BEGIN Supplied material

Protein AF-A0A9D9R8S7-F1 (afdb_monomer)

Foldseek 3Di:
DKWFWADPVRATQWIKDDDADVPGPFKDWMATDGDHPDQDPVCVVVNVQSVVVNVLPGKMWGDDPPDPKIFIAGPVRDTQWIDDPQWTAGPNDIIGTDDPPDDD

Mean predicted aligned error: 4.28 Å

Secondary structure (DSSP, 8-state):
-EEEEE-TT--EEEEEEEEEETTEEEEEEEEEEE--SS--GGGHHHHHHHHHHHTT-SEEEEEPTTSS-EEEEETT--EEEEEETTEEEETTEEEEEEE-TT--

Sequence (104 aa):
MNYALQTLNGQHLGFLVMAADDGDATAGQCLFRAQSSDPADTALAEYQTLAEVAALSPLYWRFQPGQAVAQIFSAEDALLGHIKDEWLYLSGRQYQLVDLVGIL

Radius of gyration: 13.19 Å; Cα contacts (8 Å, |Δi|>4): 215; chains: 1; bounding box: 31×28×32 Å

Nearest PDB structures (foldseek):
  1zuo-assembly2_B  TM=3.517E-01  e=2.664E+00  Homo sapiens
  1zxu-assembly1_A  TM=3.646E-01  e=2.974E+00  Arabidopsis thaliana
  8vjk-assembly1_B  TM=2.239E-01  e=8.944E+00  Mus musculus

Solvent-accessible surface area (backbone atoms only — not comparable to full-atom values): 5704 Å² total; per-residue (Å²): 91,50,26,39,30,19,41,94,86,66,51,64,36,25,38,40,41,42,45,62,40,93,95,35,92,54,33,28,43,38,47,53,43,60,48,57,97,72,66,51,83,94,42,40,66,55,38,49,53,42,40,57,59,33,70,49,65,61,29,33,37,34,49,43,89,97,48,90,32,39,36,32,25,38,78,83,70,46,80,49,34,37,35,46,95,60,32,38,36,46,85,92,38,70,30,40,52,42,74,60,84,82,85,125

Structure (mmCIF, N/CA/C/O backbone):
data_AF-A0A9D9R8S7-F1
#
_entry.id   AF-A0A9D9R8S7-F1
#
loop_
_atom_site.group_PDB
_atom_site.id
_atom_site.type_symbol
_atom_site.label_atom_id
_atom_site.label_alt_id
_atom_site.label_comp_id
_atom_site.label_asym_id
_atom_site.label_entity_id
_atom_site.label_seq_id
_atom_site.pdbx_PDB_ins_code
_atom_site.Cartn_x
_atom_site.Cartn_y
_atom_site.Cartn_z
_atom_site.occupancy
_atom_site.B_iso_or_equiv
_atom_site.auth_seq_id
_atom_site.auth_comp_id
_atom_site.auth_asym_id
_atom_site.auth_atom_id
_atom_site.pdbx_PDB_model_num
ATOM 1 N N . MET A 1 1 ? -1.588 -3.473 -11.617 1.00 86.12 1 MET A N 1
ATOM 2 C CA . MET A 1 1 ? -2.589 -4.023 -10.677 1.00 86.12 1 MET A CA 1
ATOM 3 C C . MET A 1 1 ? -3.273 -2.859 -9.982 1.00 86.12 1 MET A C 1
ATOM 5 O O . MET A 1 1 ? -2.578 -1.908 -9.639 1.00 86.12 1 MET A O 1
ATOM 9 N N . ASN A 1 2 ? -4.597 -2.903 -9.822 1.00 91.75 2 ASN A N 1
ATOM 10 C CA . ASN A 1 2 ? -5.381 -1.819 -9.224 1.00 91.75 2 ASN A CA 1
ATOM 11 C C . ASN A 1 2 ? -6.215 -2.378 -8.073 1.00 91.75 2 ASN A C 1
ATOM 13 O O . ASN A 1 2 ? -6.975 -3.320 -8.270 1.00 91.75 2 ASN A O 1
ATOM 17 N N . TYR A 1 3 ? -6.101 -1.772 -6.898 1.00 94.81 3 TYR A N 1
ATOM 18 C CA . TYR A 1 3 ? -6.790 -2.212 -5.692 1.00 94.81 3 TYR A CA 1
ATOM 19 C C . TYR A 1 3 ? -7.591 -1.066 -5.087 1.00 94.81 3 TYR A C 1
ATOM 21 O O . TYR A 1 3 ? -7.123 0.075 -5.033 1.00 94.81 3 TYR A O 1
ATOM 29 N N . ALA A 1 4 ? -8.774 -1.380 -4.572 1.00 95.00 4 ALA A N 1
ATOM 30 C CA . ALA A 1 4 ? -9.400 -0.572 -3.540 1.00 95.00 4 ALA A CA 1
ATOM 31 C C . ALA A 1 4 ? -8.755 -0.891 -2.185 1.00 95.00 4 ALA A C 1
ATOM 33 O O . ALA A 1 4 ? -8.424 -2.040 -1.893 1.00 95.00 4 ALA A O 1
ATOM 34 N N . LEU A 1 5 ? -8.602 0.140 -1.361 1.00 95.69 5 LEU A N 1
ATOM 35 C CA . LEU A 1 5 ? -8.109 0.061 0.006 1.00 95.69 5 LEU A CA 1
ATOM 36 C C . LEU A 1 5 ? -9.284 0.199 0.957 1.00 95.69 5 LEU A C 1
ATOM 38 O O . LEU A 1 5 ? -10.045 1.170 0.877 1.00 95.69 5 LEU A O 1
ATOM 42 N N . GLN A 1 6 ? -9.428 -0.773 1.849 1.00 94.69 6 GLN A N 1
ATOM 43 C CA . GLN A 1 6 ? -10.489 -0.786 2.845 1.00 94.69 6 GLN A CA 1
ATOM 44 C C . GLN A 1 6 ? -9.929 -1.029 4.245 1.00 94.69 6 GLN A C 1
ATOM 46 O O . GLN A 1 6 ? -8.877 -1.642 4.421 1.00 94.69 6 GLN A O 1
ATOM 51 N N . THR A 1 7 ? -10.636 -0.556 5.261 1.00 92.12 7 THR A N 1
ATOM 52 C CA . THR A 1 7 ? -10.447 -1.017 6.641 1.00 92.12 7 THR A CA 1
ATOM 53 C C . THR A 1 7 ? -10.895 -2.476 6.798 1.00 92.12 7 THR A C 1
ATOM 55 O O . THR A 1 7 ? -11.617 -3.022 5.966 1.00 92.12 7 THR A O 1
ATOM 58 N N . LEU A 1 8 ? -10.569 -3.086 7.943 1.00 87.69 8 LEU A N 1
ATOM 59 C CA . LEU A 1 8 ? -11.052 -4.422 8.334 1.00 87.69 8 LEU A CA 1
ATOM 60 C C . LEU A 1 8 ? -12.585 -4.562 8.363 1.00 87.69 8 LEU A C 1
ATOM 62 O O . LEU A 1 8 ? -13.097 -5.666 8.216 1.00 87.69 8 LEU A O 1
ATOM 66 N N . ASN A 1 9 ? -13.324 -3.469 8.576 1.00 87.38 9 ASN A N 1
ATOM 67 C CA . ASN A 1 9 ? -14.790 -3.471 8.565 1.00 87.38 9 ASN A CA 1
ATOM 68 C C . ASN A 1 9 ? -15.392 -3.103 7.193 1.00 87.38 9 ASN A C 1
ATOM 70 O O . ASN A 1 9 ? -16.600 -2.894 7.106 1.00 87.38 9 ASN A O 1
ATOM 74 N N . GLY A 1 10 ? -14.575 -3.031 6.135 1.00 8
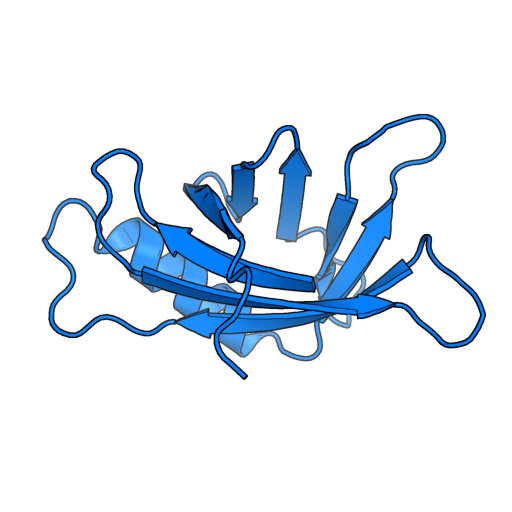8.31 10 GLY A N 1
ATOM 75 C CA . GLY A 1 10 ? -15.025 -2.808 4.758 1.00 88.31 10 GLY A CA 1
ATOM 76 C C . GLY A 1 10 ? -15.269 -1.343 4.382 1.00 88.31 10 GLY A C 1
ATOM 77 O O . GLY A 1 10 ? -15.839 -1.068 3.327 1.00 88.31 10 GLY A O 1
ATOM 78 N N . GLN A 1 11 ? -14.854 -0.380 5.211 1.00 91.12 11 GLN A N 1
ATOM 79 C CA . GLN A 1 11 ? -14.941 1.035 4.856 1.00 91.12 11 GLN A CA 1
ATOM 80 C C . GLN A 1 11 ? -13.883 1.377 3.807 1.00 91.12 11 GLN A C 1
ATOM 82 O O . GLN A 1 11 ? -12.693 1.162 4.022 1.00 91.12 11 GLN A O 1
ATOM 87 N N . HIS A 1 12 ? -14.316 1.940 2.680 1.00 92.94 12 HIS A N 1
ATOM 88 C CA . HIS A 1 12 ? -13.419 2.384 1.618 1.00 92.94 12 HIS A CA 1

END Supplied material

■ Directions for this task ■
Every line from the one with "ATOM 87 N N" to the end of the records above should be returned exactly, and no other lines.

■ Answer to this exercise ■
ATOM 87 N N . HIS A 1 12 ? -14.316 1.940 2.680 1.00 92.94 12 HIS A N 1
ATOM 88 C CA . HIS A 1 12 ? -13.419 2.384 1.618 1.00 92.94 12 HIS A CA 1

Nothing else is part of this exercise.